• [EXERCISE]
Two lines mark the range in the entries below: the one holding "5 -9.055 -2.069 1.00 95.31 8 PRO A O 1" and the one holding "ATOM 75 N N". Set down those two and all lines between them, exactly.

• [DATASET EXCERPTS]

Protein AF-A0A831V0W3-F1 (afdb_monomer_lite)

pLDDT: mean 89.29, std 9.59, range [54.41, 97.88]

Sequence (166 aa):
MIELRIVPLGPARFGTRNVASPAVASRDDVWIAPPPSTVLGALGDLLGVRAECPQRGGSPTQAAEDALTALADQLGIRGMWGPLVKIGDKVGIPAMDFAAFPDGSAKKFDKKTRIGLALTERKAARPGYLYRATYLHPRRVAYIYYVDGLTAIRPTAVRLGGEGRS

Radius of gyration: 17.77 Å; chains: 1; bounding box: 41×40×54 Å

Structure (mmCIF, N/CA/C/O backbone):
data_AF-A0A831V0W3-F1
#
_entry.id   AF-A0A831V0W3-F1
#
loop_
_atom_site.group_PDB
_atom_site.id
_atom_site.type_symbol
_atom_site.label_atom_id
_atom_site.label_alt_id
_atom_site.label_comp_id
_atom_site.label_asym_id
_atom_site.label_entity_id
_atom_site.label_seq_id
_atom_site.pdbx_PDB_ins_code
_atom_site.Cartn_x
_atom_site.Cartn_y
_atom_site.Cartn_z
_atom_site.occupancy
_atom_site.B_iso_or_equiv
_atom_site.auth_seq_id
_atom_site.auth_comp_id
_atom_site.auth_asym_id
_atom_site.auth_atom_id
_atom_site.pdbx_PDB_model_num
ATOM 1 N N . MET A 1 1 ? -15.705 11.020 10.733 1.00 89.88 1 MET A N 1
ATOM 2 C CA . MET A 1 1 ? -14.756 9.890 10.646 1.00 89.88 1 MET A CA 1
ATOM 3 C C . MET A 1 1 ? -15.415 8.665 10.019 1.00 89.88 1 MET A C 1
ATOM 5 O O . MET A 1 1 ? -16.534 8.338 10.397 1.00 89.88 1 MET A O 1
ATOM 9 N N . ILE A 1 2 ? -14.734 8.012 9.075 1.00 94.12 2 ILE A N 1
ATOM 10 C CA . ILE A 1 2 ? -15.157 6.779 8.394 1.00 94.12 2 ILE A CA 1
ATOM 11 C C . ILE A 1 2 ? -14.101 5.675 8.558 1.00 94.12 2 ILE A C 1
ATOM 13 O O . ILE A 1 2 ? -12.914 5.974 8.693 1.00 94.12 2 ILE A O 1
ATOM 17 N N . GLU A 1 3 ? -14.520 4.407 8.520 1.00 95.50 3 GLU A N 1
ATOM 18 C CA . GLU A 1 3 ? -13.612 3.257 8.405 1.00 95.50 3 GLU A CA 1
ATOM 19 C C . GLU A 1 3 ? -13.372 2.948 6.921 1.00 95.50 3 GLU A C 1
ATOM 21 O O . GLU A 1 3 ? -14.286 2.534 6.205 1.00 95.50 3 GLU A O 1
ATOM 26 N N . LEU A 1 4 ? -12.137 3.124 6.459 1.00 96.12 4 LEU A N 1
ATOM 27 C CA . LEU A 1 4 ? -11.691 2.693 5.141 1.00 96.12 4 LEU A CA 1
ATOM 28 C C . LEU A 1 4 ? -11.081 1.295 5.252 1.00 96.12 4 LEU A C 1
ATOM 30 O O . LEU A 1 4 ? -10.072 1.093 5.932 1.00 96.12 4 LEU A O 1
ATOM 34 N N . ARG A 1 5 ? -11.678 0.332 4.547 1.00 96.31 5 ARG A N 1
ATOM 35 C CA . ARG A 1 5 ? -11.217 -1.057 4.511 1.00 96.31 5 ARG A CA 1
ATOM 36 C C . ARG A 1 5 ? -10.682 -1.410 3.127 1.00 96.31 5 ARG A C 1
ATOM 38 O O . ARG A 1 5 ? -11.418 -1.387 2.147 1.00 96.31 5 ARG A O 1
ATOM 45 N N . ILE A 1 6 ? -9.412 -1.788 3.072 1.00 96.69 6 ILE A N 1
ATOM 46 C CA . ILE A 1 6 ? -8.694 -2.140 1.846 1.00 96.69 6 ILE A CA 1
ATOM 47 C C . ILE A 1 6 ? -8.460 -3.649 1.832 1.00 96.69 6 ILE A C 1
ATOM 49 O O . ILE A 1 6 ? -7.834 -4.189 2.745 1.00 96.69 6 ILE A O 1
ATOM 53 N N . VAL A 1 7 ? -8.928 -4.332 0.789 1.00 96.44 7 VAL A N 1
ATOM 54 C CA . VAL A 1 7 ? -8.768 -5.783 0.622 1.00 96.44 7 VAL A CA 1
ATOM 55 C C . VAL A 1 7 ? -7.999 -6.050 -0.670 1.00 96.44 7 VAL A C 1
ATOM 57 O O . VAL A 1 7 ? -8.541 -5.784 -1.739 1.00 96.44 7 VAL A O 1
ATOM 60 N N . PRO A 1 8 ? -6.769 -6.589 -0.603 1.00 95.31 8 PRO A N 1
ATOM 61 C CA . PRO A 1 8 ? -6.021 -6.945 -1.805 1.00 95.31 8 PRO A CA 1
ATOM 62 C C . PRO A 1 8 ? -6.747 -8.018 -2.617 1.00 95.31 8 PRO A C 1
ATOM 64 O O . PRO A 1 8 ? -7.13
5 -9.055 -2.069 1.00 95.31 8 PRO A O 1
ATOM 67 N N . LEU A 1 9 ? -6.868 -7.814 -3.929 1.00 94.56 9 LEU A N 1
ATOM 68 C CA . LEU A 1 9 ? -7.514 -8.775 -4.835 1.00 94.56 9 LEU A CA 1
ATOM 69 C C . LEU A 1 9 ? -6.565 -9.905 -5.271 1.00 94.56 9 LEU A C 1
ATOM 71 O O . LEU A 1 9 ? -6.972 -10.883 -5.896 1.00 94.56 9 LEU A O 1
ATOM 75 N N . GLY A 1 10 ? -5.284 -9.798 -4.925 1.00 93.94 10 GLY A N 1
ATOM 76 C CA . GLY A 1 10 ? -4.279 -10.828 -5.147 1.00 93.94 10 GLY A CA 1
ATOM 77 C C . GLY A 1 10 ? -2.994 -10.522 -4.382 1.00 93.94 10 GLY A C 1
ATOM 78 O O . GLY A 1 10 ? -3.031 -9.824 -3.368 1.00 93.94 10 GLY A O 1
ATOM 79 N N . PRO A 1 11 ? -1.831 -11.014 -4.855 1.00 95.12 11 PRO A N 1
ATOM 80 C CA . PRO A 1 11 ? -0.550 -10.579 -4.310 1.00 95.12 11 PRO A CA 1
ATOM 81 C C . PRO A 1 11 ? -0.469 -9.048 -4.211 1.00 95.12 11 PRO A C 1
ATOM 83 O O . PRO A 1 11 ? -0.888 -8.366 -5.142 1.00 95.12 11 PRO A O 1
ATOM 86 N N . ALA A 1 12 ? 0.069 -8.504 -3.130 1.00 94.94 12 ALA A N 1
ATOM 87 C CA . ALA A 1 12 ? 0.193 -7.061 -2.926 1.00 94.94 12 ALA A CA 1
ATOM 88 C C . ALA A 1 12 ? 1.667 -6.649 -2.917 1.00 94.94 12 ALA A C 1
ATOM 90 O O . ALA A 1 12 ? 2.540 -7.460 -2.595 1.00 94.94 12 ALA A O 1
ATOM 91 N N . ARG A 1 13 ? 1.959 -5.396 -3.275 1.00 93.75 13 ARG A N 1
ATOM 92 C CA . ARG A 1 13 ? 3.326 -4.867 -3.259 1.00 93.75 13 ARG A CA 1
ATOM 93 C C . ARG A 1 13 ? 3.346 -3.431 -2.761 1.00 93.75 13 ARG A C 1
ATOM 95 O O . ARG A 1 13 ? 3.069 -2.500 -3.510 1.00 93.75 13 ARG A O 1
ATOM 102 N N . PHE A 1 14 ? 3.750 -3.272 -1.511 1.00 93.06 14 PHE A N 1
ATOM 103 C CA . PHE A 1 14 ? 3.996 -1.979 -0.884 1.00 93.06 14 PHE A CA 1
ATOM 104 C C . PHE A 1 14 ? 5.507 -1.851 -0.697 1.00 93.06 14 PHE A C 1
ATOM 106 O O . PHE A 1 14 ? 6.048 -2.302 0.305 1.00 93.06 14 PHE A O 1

--

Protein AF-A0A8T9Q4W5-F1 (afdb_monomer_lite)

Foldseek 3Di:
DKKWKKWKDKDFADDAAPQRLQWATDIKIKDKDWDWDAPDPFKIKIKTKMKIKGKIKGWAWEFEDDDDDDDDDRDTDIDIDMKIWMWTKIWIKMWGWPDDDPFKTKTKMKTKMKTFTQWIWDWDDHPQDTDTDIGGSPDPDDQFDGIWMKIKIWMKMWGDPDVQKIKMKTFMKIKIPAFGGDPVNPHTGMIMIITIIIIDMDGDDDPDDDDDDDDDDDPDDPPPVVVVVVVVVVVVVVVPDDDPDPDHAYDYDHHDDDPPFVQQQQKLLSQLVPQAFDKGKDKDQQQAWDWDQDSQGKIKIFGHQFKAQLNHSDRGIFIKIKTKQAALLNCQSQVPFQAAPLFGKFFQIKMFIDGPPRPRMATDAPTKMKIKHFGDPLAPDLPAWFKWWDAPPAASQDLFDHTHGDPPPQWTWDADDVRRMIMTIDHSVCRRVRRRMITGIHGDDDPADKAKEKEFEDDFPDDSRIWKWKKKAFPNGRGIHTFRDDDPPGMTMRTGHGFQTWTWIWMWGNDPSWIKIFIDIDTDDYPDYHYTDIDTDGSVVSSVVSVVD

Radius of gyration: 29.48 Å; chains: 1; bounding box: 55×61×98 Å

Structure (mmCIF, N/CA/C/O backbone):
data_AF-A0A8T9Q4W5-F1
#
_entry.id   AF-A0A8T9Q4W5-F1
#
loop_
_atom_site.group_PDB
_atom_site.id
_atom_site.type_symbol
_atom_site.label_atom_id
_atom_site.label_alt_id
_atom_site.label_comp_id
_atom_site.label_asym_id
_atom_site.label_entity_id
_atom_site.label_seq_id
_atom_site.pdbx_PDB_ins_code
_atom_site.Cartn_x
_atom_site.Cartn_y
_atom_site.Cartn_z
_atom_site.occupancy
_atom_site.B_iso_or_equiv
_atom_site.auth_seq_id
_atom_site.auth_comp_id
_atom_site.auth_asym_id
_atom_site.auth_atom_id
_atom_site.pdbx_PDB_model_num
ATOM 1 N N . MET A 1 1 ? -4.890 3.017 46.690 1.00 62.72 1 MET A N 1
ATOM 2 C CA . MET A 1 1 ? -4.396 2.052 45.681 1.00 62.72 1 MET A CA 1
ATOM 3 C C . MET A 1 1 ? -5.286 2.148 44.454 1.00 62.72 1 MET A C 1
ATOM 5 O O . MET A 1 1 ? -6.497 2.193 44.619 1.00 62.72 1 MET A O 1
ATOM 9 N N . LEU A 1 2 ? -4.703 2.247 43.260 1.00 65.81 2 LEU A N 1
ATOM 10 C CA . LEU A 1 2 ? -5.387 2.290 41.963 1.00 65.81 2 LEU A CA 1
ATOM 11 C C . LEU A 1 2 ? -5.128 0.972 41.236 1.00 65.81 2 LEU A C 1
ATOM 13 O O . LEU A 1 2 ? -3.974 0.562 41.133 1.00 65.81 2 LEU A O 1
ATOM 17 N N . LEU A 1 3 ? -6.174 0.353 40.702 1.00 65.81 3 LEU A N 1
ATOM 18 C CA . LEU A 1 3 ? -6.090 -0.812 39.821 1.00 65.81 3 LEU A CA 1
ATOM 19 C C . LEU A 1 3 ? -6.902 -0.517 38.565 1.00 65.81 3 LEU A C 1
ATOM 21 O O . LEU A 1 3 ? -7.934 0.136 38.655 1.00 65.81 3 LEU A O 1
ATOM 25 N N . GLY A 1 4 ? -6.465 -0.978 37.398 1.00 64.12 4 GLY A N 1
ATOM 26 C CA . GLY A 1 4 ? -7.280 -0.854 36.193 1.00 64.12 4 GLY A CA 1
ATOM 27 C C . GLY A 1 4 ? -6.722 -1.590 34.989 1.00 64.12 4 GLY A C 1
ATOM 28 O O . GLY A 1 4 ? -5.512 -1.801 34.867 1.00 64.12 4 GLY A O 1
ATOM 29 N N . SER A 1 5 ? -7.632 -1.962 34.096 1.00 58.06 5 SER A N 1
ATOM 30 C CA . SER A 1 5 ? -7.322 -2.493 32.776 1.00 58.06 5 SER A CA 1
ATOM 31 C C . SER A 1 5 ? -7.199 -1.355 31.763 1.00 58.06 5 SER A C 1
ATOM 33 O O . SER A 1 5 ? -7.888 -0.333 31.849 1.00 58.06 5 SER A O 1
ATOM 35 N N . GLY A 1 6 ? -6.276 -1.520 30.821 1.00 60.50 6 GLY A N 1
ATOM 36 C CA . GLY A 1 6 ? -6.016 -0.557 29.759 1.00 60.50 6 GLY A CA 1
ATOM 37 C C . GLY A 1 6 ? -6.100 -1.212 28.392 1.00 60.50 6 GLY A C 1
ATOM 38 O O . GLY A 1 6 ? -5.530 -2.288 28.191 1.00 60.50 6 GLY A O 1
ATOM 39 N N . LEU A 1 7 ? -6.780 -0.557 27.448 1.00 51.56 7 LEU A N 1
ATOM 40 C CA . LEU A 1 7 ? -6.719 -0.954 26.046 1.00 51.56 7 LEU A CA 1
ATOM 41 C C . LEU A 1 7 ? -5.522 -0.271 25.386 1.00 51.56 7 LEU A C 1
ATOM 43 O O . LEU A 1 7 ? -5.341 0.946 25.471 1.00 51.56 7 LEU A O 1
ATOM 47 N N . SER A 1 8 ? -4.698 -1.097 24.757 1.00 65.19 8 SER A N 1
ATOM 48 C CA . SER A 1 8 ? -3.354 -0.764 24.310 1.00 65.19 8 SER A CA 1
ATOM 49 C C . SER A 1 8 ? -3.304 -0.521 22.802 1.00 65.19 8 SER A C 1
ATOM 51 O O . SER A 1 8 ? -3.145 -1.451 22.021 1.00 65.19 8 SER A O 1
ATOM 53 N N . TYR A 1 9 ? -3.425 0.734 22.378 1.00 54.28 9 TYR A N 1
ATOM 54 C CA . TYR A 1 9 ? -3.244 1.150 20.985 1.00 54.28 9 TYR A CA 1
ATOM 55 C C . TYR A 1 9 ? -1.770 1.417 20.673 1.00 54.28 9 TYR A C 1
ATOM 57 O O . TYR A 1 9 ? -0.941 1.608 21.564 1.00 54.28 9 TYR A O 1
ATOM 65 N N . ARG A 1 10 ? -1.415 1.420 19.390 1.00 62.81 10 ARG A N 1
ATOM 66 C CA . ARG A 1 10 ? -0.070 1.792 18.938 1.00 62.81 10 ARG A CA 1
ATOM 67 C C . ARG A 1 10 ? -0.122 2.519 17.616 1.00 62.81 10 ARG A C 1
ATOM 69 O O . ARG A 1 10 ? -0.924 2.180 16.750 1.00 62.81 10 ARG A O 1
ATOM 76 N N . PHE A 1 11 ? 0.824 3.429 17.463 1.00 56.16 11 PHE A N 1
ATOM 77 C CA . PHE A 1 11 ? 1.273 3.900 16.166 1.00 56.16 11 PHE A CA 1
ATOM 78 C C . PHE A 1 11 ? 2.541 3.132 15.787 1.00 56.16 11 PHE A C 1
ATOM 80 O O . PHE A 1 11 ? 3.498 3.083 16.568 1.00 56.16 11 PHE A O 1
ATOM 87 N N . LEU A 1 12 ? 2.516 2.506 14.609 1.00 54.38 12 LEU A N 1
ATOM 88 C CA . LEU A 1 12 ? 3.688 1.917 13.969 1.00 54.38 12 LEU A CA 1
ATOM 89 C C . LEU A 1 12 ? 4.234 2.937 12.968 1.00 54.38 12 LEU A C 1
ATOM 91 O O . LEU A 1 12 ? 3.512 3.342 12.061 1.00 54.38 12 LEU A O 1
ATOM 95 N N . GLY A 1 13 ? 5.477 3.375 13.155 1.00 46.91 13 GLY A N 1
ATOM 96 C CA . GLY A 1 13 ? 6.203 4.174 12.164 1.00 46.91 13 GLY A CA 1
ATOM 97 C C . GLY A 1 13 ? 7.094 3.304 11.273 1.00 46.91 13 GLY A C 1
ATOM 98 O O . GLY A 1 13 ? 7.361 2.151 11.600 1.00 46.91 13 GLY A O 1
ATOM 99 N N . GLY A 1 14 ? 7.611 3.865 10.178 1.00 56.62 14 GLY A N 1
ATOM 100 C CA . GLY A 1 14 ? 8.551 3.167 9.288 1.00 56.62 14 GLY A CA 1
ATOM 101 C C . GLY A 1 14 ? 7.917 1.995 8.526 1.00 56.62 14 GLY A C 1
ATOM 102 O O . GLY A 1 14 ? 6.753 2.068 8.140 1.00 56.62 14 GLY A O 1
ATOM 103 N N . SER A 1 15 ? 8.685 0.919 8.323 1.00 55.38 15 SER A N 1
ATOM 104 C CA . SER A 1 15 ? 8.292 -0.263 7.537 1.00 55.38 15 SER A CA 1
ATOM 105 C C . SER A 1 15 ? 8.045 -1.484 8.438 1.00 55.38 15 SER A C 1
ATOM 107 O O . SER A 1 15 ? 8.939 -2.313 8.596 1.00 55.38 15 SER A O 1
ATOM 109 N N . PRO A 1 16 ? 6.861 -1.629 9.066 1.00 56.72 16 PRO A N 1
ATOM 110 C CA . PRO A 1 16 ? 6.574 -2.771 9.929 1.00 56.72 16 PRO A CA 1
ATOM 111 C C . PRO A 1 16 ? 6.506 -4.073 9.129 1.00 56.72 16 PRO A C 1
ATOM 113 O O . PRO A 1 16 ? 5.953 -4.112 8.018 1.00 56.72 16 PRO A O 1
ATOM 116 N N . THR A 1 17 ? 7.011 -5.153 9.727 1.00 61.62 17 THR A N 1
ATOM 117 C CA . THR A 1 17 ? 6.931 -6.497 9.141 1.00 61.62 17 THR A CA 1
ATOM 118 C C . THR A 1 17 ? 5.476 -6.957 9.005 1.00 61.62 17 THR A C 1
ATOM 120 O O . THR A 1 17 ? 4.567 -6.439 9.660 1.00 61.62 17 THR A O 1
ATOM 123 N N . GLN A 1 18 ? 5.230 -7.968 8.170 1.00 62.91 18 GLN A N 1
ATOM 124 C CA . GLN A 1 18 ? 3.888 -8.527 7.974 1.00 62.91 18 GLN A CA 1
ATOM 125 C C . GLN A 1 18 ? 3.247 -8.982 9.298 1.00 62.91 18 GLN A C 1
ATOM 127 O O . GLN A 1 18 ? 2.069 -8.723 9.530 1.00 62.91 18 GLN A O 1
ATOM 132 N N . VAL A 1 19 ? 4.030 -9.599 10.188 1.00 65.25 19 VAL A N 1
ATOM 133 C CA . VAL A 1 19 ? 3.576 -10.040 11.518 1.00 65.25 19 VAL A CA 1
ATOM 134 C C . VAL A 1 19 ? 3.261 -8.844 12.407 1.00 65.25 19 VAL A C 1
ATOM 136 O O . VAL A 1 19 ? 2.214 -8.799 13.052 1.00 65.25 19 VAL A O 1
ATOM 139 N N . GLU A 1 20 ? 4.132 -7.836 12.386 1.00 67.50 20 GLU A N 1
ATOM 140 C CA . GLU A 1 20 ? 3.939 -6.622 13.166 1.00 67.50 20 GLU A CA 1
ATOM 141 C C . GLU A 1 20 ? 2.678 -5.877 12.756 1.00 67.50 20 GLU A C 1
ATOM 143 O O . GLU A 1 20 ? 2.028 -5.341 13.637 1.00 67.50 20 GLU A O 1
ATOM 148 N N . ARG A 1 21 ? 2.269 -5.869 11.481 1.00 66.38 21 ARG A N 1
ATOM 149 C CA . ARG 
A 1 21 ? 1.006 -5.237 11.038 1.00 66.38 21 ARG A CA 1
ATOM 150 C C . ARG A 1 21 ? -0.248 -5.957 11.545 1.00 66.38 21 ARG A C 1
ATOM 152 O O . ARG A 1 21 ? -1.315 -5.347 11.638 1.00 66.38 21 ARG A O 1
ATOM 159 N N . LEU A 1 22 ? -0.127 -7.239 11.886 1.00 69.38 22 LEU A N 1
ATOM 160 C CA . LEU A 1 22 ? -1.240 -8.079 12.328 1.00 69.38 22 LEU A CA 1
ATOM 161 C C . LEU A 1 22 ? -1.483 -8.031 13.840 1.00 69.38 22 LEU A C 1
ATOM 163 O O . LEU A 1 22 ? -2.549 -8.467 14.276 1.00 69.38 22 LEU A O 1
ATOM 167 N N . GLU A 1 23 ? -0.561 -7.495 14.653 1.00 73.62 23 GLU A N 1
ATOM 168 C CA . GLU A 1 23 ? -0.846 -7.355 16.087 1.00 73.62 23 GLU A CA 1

• [REPLY TO THE TASK]
5 -9.055 -2.069 1.00 95.31 8 PRO A O 1
ATOM 67 N N . LEU A 1 9 ? -6.868 -7.814 -3.929 1.00 94.56 9 LEU A N 1
ATOM 68 C CA . LEU A 1 9 ? -7.514 -8.775 -4.835 1.00 94.56 9 LEU A CA 1
ATOM 69 C C . LEU A 1 9 ? -6.565 -9.905 -5.271 1.00 94.56 9 LEU A C 1
ATOM 71 O O . LEU A 1 9 ? -6.972 -10.883 -5.896 1.00 94.56 9 LEU A O 1
ATOM 75 N N . GLY A 1 10 ? -5.284 -9.798 -4.925 1.00 93.94 10 GLY A N 1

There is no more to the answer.